Website Tech Stack Detector — Technographics by Domain

Design notes for a deterministic Actor that turns a list of company domains into normalized, evidence-backed technology profiles for AI agents.

Design notes for website-tech-stack-detector, a deterministic technographics Actor on the Apify Store. Give it a list of company domains; it fetches each site’s homepage, matches the markup against a signature database, and returns one clean JSON record per domain listing the technologies that site runs — the CMS, the ecommerce platform, the analytics and tag managers, the JavaScript framework, the CDN, the payment and marketing tools — each with the concrete evidence that identified it.

The Apify Store page covers the input schema, the current price, and how to try it. This page is for the design questions: why the Actor is shaped this way, what I deliberately left out, and where the real tradeoffs are.

What this is

“Technographics” is the unglamorous-but-valuable practice of knowing what software a company’s website is built on. It is one of the most reliable B2B sales signals there is: a vendor who sells a Shopify app wants the list of sites running Shopify; an agency wants prospects already paying for a marketing- automation tool they can displace; a competitor-research analyst wants to know whether three rivals all quietly migrated to the same CDN last quarter. The data is sitting in plain sight — every site declares most of its stack in the markup it serves to any browser — but turning “view source” into a clean, queryable dataset across a list of domains is the work.

This Actor does exactly that decision, per domain, and nothing more: fetch the homepage, walk every script and link URL, the generator meta tag, the framework markers, and (when the fetch exposes them) the response headers and cookies, and match them against a curated set of around 95 technology signatures spanning roughly twenty categories.
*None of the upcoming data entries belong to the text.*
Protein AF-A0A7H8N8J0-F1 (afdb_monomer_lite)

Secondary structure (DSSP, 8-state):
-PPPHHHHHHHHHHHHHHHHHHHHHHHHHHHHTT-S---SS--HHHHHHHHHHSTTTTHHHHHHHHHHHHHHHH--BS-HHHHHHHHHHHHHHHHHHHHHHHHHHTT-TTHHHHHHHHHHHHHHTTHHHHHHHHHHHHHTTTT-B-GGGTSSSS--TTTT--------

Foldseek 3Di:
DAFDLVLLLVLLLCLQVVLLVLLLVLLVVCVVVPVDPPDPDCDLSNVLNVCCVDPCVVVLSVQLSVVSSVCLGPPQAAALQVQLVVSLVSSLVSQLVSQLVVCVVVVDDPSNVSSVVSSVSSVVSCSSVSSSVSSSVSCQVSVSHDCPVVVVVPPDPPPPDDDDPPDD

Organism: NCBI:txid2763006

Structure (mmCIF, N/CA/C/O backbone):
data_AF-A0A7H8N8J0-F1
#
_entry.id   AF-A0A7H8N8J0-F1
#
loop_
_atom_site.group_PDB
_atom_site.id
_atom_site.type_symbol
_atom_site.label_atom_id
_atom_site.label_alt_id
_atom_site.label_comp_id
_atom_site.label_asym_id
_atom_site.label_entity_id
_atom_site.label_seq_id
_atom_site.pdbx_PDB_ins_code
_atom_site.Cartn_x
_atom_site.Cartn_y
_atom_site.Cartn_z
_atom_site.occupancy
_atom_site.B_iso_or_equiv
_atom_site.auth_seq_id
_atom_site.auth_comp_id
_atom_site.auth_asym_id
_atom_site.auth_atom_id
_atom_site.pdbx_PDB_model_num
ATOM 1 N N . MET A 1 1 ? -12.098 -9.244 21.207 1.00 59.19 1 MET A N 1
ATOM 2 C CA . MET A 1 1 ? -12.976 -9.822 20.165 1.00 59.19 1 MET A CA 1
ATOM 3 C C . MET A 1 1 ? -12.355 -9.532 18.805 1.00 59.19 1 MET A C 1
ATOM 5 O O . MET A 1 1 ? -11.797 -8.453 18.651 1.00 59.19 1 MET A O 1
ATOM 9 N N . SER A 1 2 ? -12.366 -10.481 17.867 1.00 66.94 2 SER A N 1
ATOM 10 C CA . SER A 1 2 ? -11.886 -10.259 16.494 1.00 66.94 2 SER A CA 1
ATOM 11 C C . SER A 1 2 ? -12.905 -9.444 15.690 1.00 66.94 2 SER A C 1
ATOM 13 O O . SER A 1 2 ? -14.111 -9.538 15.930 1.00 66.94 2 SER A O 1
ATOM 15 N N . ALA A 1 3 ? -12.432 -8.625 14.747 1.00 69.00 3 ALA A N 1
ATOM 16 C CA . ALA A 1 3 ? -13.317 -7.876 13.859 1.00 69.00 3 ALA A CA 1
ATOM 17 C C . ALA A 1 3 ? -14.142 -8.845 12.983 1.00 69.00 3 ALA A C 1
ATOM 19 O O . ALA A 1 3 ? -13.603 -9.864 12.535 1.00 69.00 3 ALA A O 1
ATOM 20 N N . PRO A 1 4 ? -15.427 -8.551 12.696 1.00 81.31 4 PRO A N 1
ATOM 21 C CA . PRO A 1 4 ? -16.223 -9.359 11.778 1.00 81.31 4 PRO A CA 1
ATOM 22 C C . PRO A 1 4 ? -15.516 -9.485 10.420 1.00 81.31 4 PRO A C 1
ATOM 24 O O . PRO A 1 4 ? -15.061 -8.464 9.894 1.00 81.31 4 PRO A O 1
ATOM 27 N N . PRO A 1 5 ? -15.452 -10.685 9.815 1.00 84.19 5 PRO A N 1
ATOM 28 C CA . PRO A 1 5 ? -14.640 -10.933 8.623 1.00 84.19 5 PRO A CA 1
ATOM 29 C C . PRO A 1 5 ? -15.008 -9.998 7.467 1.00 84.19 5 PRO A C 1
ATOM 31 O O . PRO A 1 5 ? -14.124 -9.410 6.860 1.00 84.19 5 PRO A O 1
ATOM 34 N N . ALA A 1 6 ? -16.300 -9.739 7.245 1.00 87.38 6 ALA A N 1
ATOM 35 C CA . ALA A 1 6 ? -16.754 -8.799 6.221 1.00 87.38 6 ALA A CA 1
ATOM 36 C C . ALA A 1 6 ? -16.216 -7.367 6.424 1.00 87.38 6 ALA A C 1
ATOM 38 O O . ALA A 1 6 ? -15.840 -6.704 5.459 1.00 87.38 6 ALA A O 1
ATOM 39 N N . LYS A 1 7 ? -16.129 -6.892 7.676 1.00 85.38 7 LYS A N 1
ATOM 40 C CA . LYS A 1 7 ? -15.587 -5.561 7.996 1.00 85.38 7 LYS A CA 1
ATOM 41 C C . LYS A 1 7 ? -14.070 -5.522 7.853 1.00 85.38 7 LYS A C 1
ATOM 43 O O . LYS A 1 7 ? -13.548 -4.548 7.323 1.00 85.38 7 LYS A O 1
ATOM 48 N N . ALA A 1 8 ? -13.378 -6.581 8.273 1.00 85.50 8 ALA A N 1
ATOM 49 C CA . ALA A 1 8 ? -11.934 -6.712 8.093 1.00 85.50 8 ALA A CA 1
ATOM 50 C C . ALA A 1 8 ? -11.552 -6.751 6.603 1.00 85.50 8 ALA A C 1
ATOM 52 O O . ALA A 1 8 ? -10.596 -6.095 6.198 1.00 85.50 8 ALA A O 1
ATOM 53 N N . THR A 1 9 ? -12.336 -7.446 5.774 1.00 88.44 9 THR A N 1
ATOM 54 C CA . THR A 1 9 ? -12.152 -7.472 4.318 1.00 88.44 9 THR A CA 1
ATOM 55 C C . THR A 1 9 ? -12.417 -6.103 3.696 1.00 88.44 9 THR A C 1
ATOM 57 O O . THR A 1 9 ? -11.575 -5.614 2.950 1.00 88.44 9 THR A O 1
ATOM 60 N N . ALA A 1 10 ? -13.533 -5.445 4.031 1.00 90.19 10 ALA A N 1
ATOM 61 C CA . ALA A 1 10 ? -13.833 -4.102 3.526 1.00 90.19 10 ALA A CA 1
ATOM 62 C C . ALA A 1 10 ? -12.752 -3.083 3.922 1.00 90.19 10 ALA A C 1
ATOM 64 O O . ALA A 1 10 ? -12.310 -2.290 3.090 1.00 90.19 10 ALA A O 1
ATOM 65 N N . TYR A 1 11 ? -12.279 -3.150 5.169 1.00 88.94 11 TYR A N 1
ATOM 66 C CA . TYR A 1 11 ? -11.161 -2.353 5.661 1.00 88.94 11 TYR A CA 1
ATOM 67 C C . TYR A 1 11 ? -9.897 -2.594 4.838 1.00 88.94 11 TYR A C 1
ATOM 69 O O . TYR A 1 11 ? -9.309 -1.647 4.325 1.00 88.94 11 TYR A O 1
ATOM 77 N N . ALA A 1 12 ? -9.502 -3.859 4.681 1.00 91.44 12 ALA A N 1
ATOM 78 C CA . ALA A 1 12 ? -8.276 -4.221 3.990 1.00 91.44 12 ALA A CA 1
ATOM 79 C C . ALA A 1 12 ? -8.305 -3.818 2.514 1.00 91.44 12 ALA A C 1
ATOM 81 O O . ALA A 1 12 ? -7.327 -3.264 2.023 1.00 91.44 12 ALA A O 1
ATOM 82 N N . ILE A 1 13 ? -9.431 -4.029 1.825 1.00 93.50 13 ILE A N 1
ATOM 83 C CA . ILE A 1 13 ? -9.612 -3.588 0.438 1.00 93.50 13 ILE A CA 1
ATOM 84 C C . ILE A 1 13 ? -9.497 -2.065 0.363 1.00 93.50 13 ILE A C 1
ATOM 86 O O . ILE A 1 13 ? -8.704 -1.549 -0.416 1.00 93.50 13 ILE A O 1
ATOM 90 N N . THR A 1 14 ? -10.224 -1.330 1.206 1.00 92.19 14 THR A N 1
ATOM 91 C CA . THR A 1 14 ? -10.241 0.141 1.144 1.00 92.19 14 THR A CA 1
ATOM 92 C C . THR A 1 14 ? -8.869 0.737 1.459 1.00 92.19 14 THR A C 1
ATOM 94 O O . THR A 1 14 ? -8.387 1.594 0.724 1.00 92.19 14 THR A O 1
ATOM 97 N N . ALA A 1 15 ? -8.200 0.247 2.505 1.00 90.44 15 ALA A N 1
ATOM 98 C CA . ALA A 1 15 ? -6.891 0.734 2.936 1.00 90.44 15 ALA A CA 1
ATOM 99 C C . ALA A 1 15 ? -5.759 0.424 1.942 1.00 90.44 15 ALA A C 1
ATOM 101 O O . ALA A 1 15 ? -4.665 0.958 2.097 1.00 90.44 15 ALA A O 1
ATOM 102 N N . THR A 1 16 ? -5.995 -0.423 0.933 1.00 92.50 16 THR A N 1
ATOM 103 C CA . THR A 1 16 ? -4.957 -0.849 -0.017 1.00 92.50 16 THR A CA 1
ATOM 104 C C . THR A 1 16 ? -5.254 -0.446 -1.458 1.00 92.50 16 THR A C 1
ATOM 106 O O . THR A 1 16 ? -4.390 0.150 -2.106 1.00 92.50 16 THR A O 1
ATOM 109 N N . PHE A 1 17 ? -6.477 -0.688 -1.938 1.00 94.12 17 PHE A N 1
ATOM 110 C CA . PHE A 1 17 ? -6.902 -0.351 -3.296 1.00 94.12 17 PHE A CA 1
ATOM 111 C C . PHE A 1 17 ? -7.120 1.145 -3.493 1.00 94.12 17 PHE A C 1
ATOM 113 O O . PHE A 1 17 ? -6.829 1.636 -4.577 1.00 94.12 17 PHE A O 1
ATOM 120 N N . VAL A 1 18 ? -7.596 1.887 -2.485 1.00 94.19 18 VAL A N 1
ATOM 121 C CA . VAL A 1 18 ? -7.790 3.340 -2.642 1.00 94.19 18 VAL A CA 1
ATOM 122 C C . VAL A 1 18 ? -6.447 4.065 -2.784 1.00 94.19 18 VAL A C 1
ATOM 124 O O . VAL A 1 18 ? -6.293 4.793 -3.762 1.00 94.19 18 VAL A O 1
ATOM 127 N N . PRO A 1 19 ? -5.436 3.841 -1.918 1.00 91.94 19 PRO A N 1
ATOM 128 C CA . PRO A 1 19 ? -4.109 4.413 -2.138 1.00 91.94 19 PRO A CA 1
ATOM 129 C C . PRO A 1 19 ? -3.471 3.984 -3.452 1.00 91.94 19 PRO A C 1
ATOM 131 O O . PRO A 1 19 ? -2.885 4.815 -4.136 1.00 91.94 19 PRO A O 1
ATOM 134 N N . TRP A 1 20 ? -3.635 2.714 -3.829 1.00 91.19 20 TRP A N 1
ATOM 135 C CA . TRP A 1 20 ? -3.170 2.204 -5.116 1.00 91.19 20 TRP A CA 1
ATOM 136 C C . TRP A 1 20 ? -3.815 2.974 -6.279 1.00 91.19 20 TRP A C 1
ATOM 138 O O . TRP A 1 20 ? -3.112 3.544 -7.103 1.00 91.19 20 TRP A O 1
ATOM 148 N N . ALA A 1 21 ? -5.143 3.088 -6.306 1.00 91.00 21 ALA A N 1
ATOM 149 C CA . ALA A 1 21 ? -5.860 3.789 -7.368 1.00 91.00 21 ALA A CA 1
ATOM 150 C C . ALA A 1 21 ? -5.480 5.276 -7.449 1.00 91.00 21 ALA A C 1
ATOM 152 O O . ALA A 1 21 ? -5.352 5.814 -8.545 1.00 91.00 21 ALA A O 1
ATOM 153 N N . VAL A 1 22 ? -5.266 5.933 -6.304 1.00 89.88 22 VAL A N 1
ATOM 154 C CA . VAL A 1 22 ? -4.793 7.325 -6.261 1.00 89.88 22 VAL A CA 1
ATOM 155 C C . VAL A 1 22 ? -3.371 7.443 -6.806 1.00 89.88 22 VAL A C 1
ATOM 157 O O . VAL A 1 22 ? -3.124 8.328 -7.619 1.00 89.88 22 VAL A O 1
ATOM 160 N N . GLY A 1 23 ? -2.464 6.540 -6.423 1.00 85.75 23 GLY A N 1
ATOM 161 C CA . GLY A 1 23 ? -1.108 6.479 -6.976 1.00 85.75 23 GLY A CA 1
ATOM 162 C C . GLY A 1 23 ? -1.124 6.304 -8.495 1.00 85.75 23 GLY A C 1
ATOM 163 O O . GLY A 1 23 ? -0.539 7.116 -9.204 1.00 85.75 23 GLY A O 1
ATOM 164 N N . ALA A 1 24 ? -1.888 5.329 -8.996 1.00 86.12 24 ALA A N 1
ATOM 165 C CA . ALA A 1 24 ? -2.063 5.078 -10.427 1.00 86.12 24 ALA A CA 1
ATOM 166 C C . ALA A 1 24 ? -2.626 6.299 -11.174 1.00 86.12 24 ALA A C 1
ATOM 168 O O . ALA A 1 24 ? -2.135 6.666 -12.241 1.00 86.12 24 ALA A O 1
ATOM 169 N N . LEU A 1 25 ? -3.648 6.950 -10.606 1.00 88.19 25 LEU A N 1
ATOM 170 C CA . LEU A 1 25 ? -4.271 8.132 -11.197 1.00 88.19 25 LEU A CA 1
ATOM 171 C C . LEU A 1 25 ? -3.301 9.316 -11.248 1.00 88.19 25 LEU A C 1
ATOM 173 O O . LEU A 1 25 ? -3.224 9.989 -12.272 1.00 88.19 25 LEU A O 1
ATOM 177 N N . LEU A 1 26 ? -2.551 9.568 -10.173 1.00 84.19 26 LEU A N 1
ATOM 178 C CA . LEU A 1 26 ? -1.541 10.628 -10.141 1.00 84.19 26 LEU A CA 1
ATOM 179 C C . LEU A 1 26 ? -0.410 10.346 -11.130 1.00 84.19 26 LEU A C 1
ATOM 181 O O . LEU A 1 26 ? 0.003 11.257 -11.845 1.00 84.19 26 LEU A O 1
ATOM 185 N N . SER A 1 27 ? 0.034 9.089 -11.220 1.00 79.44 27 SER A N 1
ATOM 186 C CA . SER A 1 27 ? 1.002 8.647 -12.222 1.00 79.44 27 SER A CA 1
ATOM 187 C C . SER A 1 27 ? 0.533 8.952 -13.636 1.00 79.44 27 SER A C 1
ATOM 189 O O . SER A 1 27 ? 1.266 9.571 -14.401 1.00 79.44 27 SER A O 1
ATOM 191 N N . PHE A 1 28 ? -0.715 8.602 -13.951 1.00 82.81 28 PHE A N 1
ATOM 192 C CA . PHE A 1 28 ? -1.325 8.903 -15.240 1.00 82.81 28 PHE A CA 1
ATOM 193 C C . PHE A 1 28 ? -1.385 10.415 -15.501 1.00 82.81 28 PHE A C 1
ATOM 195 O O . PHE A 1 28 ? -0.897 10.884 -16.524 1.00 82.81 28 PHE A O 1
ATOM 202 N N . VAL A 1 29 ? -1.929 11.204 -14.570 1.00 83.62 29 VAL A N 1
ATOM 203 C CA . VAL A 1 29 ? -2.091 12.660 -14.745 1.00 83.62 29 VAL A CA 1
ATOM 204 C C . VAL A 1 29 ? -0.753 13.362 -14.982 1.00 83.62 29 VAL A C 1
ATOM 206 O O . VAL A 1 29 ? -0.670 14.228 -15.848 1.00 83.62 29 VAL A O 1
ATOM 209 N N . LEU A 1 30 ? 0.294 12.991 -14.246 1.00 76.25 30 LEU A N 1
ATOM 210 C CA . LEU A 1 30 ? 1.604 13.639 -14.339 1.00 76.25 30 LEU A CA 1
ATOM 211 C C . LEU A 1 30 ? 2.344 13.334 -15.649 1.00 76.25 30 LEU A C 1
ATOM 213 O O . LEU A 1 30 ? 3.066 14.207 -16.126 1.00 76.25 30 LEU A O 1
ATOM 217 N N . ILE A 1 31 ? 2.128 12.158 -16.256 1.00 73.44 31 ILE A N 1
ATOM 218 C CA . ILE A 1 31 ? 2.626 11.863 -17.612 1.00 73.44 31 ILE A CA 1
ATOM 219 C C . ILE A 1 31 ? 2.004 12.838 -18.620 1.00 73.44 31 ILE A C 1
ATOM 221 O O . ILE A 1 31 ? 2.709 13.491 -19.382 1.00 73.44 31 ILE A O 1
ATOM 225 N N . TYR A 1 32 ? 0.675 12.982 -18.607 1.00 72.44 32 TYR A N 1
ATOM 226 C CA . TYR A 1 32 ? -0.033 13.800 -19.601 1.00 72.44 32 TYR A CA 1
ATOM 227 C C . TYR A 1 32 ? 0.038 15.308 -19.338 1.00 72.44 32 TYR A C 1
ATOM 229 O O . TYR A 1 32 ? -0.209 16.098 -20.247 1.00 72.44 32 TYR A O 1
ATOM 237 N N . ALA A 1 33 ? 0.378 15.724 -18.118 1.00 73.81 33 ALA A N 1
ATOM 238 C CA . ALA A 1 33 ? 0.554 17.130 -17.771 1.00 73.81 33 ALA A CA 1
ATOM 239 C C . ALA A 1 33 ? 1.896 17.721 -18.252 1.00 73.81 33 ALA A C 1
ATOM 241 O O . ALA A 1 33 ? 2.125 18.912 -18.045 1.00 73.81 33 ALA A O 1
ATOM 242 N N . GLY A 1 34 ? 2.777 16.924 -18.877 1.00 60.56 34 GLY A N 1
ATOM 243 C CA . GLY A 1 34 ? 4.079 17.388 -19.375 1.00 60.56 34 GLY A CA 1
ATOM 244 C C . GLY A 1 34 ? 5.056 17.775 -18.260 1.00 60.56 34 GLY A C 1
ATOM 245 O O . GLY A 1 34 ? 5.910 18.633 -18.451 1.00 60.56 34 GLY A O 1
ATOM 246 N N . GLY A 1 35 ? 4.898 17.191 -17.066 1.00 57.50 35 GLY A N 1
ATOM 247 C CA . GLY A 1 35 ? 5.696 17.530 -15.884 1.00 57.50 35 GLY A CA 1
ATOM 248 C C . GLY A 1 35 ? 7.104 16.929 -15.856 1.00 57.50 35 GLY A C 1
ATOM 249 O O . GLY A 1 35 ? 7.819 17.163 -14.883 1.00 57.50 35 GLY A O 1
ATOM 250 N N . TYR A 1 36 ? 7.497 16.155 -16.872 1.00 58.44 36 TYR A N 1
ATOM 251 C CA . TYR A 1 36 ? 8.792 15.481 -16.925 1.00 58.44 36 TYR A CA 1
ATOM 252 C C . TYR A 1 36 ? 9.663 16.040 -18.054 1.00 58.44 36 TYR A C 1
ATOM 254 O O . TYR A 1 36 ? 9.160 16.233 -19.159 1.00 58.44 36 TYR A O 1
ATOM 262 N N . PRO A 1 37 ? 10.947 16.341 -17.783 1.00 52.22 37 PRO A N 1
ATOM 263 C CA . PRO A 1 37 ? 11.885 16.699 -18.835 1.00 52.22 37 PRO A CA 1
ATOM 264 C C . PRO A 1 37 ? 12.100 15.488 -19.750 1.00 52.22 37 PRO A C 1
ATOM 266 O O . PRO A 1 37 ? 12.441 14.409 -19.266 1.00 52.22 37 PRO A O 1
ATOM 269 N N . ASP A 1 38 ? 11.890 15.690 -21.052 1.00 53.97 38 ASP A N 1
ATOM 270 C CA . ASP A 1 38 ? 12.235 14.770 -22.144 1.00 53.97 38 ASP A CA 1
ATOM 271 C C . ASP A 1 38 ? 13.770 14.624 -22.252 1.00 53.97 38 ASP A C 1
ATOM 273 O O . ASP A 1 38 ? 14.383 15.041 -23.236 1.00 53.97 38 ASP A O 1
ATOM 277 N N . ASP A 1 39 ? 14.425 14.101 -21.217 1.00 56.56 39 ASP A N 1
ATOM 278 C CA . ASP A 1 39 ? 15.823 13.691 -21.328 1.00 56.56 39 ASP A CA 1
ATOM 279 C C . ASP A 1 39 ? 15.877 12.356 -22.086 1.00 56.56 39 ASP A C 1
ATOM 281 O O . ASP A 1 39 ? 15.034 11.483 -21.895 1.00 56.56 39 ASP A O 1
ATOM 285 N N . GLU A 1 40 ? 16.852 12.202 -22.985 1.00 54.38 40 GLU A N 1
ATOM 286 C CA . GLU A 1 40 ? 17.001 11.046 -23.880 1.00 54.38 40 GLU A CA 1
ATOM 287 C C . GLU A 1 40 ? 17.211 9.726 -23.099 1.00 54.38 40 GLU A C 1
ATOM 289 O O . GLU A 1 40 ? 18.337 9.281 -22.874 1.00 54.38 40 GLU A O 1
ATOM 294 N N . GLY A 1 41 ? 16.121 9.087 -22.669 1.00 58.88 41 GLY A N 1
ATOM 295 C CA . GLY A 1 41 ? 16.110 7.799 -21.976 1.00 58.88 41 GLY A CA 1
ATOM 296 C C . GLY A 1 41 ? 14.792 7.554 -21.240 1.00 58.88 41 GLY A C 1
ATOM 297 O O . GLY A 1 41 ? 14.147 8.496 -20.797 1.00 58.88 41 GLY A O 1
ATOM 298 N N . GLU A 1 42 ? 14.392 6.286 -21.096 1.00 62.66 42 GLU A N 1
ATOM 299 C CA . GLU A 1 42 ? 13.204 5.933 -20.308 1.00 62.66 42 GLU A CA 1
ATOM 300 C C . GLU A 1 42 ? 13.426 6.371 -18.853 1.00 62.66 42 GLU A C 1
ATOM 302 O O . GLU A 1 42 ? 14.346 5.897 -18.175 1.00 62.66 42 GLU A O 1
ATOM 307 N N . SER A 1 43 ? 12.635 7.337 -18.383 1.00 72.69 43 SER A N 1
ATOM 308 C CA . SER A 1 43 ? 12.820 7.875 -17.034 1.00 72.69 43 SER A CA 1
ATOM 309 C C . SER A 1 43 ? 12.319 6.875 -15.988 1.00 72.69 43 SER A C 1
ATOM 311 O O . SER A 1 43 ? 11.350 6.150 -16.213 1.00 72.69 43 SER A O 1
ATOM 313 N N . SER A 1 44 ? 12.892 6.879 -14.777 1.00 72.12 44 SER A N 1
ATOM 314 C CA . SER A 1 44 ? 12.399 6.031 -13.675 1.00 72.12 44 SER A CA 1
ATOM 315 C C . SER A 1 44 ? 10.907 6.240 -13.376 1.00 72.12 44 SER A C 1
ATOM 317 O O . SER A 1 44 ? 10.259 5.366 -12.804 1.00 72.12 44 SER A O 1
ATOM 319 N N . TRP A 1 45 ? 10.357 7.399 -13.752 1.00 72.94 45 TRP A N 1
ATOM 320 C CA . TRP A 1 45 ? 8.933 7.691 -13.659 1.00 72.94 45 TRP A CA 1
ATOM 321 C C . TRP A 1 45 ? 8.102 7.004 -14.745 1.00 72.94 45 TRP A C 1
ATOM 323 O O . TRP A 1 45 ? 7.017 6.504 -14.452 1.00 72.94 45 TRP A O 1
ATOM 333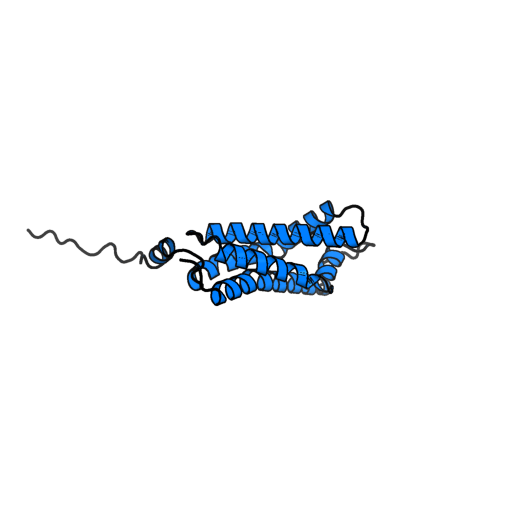 N N . GLU A 1 46 ? 8.584 6.960 -15.985 1.00 75.94 46 GLU A N 1
ATOM 334 C CA . GLU A 1 46 ? 7.926 6.239 -17.079 1.00 75.94 46 GLU A CA 1
ATOM 335 C C . GLU A 1 46 ? 7.866 4.744 -16.781 1.00 75.94 46 GLU A C 1
ATOM 337 O O . GLU A 1 46 ? 6.787 4.160 -16.846 1.00 75.94 46 GLU A O 1
ATOM 342 N N . THR A 1 47 ? 8.967 4.152 -16.315 1.00 76.88 47 THR A N 1
ATOM 343 C CA . THR A 1 47 ? 8.967 2.752 -15.872 1.00 76.88 47 THR A CA 1
ATOM 344 C C . THR A 1 47 ? 8.014 2.548 -14.688 1.00 76.88 47 THR A C 1
ATOM 346 O O . THR A 1 47 ? 7.152 1.669 -14.729 1.00 76.88 47 THR A O 1
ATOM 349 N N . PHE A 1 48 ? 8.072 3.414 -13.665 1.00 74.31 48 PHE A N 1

Each match comes back with its category, a confidence level, and the exact string that triggered it. The output is one record per domain: the detected technologies, a rollup grouped by category, and a count for quick scanning.

It is not a crawler — it reads the homepage, not the whole site. It is not an analyst — it reports what it finds, with no firmographic overlay, no scoring, no “companies like this also use.” And it is not a guesser: there is no language model anywhere in the detection path. What it owns is the fetch and the match.

Why I built it this way

Deterministic, with no model in the detection path

Technographic data gets acted on — someone builds an outreach list from it, or decides where to spend ad budget. A fabricated entry is actively harmful, so the detection is pure signature matching: every reported technology is a verbatim match against the page’s own bytes, and the matching evidence is attached to each result so a skeptical user can audit it. No model sits in the path deciding what a site “probably” runs. This is the same call I make on the SEC tools and for the same reason — when the number or the fact matters, the extraction has to be exact, not plausible.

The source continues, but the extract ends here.